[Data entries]
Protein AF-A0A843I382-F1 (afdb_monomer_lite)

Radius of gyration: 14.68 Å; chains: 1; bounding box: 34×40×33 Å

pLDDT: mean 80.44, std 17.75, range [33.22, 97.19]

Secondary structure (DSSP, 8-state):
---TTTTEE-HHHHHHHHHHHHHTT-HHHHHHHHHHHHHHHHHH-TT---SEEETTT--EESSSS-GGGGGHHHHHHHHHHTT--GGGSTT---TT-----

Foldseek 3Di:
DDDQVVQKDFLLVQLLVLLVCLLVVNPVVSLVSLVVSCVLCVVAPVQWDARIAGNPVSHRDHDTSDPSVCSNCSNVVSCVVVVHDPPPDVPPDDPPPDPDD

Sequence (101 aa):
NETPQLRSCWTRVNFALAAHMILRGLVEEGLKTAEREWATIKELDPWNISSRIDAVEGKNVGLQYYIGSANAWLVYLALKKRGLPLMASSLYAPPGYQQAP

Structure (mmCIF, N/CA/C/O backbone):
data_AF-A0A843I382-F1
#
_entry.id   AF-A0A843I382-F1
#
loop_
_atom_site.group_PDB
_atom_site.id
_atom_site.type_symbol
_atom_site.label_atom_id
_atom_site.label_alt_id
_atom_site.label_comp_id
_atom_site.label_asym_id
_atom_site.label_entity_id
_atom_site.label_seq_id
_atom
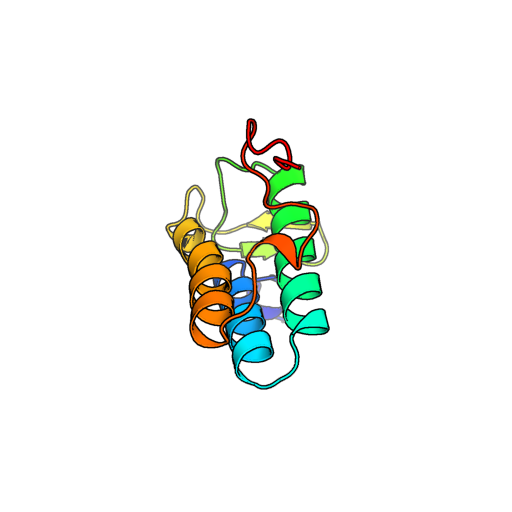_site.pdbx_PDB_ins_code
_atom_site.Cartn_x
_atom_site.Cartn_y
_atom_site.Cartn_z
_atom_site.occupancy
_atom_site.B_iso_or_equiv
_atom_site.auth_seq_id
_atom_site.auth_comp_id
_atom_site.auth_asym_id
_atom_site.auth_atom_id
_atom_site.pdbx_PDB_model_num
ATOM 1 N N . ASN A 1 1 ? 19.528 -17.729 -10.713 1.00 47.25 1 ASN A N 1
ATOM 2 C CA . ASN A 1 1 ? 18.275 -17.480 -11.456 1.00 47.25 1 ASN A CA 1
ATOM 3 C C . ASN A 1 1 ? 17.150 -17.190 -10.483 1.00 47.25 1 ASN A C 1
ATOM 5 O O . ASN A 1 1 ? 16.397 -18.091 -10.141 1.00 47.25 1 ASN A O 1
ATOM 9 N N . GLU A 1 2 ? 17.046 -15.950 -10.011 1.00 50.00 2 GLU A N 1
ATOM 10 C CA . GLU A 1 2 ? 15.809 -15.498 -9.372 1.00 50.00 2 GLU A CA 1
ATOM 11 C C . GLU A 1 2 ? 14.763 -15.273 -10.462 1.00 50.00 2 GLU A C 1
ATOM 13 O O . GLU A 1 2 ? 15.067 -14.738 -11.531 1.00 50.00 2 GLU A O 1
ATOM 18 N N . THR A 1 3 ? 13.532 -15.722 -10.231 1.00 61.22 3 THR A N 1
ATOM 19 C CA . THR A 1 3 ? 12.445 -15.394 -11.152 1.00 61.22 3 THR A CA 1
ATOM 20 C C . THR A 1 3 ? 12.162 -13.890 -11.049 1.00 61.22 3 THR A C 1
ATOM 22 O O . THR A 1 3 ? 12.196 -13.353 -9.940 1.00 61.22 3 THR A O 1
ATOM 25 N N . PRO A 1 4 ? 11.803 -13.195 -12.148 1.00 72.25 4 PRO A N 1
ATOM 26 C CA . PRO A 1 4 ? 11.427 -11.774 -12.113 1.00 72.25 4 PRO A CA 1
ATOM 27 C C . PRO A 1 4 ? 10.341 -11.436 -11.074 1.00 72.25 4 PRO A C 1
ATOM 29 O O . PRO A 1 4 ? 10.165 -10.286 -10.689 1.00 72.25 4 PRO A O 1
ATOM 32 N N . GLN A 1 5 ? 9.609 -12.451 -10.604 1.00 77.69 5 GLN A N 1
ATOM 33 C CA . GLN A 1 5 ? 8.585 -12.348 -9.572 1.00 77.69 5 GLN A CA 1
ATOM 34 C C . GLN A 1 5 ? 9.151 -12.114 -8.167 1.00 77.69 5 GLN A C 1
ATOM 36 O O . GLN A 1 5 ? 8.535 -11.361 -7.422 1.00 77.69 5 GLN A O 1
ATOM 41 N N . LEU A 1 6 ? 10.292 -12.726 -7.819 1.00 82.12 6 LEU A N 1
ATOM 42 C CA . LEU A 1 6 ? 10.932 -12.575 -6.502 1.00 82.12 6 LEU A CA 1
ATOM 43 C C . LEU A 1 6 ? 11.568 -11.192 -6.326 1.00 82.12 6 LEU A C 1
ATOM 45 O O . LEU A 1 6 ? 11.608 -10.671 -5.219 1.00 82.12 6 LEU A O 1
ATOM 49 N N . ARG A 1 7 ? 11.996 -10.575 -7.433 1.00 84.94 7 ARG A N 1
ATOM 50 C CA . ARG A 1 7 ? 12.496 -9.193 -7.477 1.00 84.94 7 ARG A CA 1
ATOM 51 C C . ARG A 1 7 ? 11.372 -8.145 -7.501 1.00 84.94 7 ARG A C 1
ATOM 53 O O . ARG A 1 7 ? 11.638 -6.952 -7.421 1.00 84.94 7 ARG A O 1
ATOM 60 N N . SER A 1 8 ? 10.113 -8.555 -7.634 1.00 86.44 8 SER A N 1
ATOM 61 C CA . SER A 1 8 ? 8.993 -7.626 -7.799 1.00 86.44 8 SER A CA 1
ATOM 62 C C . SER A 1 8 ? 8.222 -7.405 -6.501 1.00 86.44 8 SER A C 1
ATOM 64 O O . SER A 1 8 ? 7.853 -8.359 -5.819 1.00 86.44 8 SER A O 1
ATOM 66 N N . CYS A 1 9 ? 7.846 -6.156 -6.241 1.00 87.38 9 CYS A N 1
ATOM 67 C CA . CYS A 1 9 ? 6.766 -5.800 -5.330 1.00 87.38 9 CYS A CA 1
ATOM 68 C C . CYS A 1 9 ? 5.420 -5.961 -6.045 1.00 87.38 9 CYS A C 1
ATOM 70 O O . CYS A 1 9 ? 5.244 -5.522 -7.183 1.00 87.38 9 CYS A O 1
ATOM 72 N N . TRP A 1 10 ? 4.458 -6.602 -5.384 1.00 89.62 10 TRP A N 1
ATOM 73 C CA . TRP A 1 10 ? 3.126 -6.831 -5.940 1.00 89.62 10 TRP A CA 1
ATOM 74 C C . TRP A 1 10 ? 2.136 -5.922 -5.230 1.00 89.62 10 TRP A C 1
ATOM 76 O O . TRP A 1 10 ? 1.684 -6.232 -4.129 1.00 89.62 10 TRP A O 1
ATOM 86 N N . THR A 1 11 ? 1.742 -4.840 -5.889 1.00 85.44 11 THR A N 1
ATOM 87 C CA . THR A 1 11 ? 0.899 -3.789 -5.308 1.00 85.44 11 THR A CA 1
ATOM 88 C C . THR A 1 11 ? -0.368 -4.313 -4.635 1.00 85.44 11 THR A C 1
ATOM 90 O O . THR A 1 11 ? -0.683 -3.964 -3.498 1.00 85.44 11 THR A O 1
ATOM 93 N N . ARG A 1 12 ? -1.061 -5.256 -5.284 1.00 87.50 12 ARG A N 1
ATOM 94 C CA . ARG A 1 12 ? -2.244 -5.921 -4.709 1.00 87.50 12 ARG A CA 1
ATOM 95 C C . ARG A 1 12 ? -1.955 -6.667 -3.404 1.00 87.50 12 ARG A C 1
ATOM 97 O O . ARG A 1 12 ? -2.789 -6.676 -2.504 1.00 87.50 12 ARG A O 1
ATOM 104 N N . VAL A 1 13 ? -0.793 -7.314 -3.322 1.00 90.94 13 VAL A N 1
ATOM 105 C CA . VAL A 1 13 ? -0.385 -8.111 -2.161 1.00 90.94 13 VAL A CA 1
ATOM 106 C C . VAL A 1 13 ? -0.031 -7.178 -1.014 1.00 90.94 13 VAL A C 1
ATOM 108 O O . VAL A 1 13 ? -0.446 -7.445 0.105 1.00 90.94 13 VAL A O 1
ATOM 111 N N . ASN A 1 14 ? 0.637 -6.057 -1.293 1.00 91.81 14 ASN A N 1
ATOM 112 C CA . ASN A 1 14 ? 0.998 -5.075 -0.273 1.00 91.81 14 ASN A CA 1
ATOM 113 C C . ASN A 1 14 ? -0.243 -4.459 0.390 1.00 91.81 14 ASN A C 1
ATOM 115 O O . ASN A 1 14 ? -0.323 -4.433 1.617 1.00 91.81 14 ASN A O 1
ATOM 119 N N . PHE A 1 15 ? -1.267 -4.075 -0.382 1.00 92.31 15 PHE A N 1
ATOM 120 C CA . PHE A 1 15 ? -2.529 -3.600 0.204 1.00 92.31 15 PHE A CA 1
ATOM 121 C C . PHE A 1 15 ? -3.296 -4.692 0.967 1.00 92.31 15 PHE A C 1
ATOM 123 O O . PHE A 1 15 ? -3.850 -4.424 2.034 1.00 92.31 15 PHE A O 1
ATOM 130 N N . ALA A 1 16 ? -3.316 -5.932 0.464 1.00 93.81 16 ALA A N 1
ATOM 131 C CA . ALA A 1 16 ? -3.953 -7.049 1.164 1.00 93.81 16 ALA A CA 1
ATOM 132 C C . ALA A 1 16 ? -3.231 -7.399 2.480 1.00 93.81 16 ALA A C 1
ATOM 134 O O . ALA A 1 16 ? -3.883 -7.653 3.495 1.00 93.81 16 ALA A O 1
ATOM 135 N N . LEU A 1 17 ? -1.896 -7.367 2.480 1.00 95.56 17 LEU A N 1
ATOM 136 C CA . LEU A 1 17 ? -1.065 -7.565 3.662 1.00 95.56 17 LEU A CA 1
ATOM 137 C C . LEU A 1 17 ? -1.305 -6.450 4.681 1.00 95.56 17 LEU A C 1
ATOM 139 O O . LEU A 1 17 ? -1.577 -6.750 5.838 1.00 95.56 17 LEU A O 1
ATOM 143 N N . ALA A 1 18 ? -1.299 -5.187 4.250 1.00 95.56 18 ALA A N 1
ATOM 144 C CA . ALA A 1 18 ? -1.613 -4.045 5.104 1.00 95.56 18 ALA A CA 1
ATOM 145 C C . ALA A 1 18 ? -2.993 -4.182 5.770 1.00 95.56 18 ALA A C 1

◆ What is needed ◆
Set down, exactly as they stand above, the lines starting with the line with "ATOM 68 C C" and going on through the line with "ATOM 104 N N", and no others.

◆ Answer ◆
ATOM 68 C C . CYS A 1 9 ? 5.420 -5.961 -6.045 1.00 87.38 9 CYS A C 1
ATOM 70 O O . CYS A 1 9 ? 5.244 -5.522 -7.183 1.00 87.38 9 CYS A O 1
ATOM 72 N N . TRP A 1 10 ? 4.458 -6.602 -5.384 1.00 89.62 10 TRP A N 1
ATOM 73 C CA . TRP A 1 10 ? 3.126 -6.831 -5.940 1.00 89.62 10 TRP A CA 1
ATOM 74 C C . TRP A 1 10 ? 2.136 -5.922 -5.230 1.00 89.62 10 TRP A C 1
ATOM 76 O O . TRP A 1 10 ? 1.684 -6.232 -4.129 1.00 89.62 10 TRP A O 1
ATOM 86 N N . THR A 1 11 ? 1.742 -4.840 -5.889 1.00 85.44 11 THR A N 1
ATOM 87 C CA . THR A 1 11 ? 0.899 -3.789 -5.308 1.00 85.44 11 THR A CA 1
ATOM 88 C C . THR A 1 11 ? -0.368 -4.313 -4.635 1.00 85.44 11 THR A C 1
ATOM 90 O O . THR A 1 11 ? -0.683 -3.964 -3.498 1.00 85.44 11 THR A O 1
ATOM 93 N N . ARG A 1 12 ? -1.061 -5.256 -5.284 1.00 87.50 12 ARG A N 1
ATOM 94 C CA . ARG A 1 12 ? -2.244 -5.921 -4.709 1.00 87.50 12 ARG A CA 1
ATOM 95 C C . ARG A 1 12 ? -1.955 -6.667 -3.404 1.00 87.50 12 ARG A C 1
ATOM 97 O O . ARG A 1 12 ? -2.789 -6.676 -2.504 1.00 87.50 12 ARG A O 1
ATOM 104 N N . VAL A 1 13 ? -0.793 -7.314 -3.322 1.00 90.94 13 VAL A N 1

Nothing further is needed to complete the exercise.